The story of the Knockdhu distillery starts in 1892 with an enterprising chap named, John Morrison, bought Knock estate. The surrounding land was full of peat and barley and the Great North Railway line ran nearby. When springs of pure, clear water were found. Samples of the water were sent for analysis and soon negotiations were underway to build a distillery. Knockdhu opened its doors in October 1894 back then it was regarded as the perfect embodiment of a modern distillery. So it’s no surprise that they still produce a light, intriguing and thoroughly modern whisky to this day.

Founded in 1893 Knockdhu has changed hands several times over the years, but it wasn’t until they were bought by Inver House that bottling named after the distillery ceased and the name AnCnoc was born. Starting in 1993 Inver House changed the bottling names to AnCnoc but it wasn’t until 2003, after Inver House was bought by Pacific Spirits that the AnCnoc established the baseline official bottling. From that point on various releases have happened and more expensive bottles with bigger age statements have been released along with special editions.

The anCnoc 18 year old is light and yet complex, Smooth yet challenging. This dram has something for everyone, noting many fruits ranging from fresh spring berries to tropical fruits and flowers.

ABV: 43%. Color: Gentle amber with a slight yellow hue. Casks: Mix of bourbon – sherry casks.

Sweet with honey, dried raisins, sultanas and sticky Medjool dates. It is almost like a rum and raisin ice cream with its creamy vanilla and alcoholic fumes. Detect blood oranges and candied peel, but also a bitterness akin to tea leaves that reminds me of both Lady and Earl grey with their bergamot and citrus notes. There are undertones of liquorice, fresh ginger and wet soil. Also mint chocolate chip ice cream comes through with toffee and butterscotch and the scent of an unlit cigar.

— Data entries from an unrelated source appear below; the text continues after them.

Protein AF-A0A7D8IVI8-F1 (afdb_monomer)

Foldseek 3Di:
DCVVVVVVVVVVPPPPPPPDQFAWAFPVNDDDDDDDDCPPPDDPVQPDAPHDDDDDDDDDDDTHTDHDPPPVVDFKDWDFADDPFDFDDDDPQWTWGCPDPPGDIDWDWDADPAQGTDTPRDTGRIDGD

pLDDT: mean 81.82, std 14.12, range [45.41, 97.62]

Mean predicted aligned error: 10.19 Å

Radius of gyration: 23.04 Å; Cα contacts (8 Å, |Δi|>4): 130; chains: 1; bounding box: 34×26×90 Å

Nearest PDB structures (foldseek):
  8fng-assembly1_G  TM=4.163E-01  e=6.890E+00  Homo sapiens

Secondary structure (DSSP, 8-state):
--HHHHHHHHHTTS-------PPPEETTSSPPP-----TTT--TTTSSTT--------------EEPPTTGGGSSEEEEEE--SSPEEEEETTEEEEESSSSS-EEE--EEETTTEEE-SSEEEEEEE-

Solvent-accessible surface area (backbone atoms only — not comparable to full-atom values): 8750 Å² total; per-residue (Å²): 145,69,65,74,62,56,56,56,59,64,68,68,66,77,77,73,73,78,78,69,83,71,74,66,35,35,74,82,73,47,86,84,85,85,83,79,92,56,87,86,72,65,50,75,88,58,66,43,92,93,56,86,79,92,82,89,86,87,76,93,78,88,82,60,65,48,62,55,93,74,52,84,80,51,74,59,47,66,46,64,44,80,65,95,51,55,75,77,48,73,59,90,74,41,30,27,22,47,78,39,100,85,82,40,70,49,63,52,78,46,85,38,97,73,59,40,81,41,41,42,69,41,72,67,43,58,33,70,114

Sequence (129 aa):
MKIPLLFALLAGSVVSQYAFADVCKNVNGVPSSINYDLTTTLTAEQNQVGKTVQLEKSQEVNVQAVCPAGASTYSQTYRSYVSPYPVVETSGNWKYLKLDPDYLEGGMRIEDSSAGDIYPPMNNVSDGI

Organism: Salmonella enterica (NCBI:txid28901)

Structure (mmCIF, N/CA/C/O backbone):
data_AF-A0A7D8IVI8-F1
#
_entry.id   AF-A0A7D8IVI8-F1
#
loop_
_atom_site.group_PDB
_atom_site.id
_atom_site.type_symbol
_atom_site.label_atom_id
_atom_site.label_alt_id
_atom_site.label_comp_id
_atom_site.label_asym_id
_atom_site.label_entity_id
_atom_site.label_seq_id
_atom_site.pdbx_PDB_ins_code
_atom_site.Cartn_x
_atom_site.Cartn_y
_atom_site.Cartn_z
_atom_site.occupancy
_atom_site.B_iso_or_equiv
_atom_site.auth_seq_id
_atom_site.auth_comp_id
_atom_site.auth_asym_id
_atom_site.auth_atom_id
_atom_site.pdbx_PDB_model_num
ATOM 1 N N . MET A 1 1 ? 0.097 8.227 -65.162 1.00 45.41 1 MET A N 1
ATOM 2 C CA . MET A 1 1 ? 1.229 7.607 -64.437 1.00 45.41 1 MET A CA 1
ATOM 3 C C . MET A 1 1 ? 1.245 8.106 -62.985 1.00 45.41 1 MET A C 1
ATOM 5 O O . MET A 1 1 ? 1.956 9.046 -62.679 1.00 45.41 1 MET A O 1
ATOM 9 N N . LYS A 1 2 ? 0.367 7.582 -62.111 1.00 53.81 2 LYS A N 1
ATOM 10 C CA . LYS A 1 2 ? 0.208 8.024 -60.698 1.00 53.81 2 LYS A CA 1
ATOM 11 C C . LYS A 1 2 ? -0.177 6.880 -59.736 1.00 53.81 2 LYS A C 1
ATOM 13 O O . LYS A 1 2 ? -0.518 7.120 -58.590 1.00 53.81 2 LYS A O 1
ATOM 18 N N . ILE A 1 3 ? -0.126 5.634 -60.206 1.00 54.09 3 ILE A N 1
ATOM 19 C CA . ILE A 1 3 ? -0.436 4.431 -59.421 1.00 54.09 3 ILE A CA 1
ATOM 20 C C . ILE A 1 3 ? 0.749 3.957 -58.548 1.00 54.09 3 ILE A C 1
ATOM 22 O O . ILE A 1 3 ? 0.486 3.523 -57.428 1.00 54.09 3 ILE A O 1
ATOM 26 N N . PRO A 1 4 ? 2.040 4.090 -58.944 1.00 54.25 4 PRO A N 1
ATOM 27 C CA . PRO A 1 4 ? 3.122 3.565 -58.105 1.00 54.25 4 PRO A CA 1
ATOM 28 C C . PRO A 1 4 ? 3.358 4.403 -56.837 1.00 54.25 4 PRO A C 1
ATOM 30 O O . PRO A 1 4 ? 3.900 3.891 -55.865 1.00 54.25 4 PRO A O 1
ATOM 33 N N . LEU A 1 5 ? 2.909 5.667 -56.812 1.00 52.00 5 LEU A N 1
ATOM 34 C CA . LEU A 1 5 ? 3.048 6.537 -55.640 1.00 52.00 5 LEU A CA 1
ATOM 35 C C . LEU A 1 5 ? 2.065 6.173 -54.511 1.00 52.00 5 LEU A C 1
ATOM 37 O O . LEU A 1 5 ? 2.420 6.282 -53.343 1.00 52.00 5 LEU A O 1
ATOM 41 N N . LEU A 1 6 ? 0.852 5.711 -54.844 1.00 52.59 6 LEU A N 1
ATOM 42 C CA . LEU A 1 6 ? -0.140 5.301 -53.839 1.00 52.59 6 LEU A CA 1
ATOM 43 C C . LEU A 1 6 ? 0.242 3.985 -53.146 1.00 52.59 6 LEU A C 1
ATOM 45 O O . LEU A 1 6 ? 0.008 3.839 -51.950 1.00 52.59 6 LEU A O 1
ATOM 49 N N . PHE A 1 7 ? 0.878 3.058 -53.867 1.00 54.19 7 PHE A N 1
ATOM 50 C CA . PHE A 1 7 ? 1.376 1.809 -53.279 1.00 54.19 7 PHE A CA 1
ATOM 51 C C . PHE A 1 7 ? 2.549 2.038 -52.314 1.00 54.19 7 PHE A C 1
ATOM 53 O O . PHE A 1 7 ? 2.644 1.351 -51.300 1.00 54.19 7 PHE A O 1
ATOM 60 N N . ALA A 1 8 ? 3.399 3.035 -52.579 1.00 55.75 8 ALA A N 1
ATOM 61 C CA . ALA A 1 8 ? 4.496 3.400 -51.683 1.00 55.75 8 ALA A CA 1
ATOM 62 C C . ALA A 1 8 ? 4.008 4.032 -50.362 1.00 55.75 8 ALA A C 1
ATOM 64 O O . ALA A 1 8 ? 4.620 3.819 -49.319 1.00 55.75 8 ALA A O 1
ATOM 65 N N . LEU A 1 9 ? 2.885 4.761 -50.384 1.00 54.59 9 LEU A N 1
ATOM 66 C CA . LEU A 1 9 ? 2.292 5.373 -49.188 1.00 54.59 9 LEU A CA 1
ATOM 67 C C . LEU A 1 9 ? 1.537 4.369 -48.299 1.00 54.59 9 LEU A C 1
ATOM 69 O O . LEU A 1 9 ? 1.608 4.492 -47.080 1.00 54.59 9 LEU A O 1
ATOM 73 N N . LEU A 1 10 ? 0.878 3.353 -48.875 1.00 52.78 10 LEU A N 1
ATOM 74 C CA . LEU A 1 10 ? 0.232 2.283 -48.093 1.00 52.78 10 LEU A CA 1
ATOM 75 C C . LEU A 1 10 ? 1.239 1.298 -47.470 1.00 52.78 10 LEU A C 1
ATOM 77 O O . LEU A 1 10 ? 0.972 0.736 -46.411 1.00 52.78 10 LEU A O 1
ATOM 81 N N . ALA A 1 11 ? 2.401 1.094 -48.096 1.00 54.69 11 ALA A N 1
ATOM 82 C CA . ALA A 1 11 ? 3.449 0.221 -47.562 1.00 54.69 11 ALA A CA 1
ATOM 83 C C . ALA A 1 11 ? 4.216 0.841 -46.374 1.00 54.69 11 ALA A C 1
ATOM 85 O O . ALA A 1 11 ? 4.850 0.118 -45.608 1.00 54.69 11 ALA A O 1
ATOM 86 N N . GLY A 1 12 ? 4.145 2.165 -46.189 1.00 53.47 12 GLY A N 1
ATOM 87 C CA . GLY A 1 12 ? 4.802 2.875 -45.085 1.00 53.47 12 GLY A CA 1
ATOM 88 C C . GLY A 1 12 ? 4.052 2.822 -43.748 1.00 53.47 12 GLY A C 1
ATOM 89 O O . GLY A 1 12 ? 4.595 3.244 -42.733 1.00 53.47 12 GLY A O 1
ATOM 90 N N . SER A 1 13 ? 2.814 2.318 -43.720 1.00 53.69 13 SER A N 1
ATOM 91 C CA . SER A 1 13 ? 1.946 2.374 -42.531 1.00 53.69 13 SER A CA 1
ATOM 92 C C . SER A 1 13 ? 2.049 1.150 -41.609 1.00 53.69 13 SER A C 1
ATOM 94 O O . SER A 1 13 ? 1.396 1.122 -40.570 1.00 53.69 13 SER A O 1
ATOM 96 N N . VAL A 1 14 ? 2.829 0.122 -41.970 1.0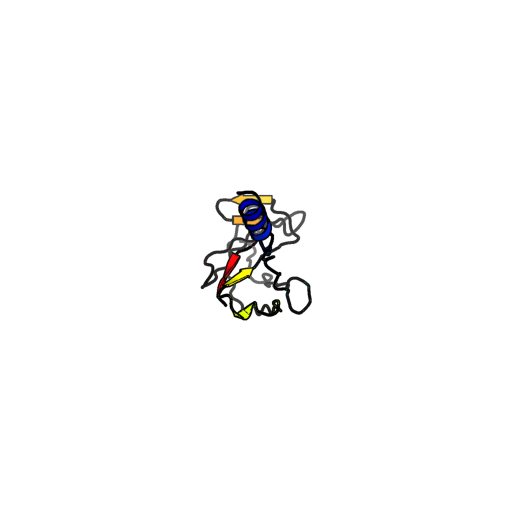0 54.22 14 VAL A N 1
ATOM 97 C CA . VAL A 1 14 ? 2.759 -1.205 -41.316 1.00 54.22 14 VAL A CA 1
ATOM 98 C C . VAL A 1 14 ? 3.797 -1.419 -40.206 1.00 54.22 14 VAL A C 1
ATOM 100 O O . VAL A 1 14 ? 3.884 -2.506 -39.647 1.00 54.22 14 VAL A O 1
ATOM 103 N N . VAL A 1 15 ? 4.567 -0.393 -39.836 1.00 55.06 15 VAL A N 1
ATOM 104 C CA . VAL A 1 15 ? 5.537 -0.476 -38.727 1.00 55.06 15 VAL A CA 1
ATOM 105 C C . VAL A 1 15 ? 5.105 0.419 -37.566 1.00 55.06 15 VAL A C 1
ATOM 107 O O . VAL A 1 15 ? 5.893 1.168 -37.001 1.00 55.06 15 VAL A O 1
ATOM 110 N N . SER A 1 16 ? 3.827 0.357 -37.188 1.00 52.09 16 SER A N 1
ATOM 111 C CA . SER A 1 16 ? 3.451 0.728 -35.824 1.00 52.09 16 SER A CA 1
ATOM 112 C C . SER A 1 16 ? 3.814 -0.463 -34.944 1.00 52.09 16 SER A C 1
ATOM 114 O O . SER A 1 16 ? 3.034 -1.400 -34.781 1.00 52.09 16 SER A O 1
ATOM 116 N N . GLN A 1 17 ? 5.059 -0.493 -34.462 1.00 52.50 17 GLN A N 1
ATOM 117 C CA . GLN A 1 17 ? 5.408 -1.409 -33.387 1.00 52.50 17 GLN A CA 1
ATOM 118 C C . GLN A 1 17 ? 4.608 -0.965 -32.170 1.00 52.50 17 GLN A C 1
ATOM 120 O O . GLN A 1 17 ? 4.856 0.096 -31.601 1.00 52.50 17 GLN A O 1
ATOM 125 N N . TYR A 1 18 ? 3.607 -1.762 -31.814 1.00 48.16 18 TYR A N 1
ATOM 126 C CA . TYR A 1 18 ? 2.969 -1.687 -30.515 1.00 48.16 18 TYR A CA 1
ATOM 127 C C . TYR A 1 18 ? 4.070 -1.915 -29.479 1.00 48.16 18 TYR A C 1
ATOM 129 O O . TYR A 1 18 ? 4.494 -3.046 -29.247 1.00 48.16 18 TYR A O 1
ATOM 137 N N . ALA A 1 19 ? 4.591 -0.831 -28.910 1.00 51.88 19 ALA A N 1
ATOM 138 C CA . ALA A 1 19 ? 5.413 -0.898 -27.719 1.00 51.88 19 ALA A CA 1
ATOM 139 C C . ALA A 1 19 ? 4.481 -1.333 -26.588 1.00 51.88 19 ALA A C 1
ATOM 141 O O . ALA A 1 19 ? 3.848 -0.512 -25.925 1.00 51.88 19 ALA A O 1
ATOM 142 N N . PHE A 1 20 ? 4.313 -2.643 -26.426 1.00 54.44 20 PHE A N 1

Sweet but not overly so, I get dried jujube dates, goji berries, sultanas and raisins. It is slightly tannic, as I get cloves and that numb feeling on the tongue you get from biting down on one. Hints of rubber. Surprisingly thin, but has an oiliness that carries the flavor round the mouth. Dry and oaky, but also creamy, with soothing honey and oats. A bitterness comes through with cassia bark, powdered ginger and burnt toffee sauce and warming to the throat. The tannins also give the sides of the tongue a slight numbness.

It has a medium to long finish, with some spicy notes and a citrus tang a touch of honey, almost disappears but lingers.

Balance, Body & Feel
This is a whisky I have revisited few times, it does not disappoint. I encourage blind tastings. If you take the time and apply a bit of concentration, blind tastings can help teach you a lot about your palate and what you like and dislike. Your experience of a whisky is very subjective and can depend on so many factors.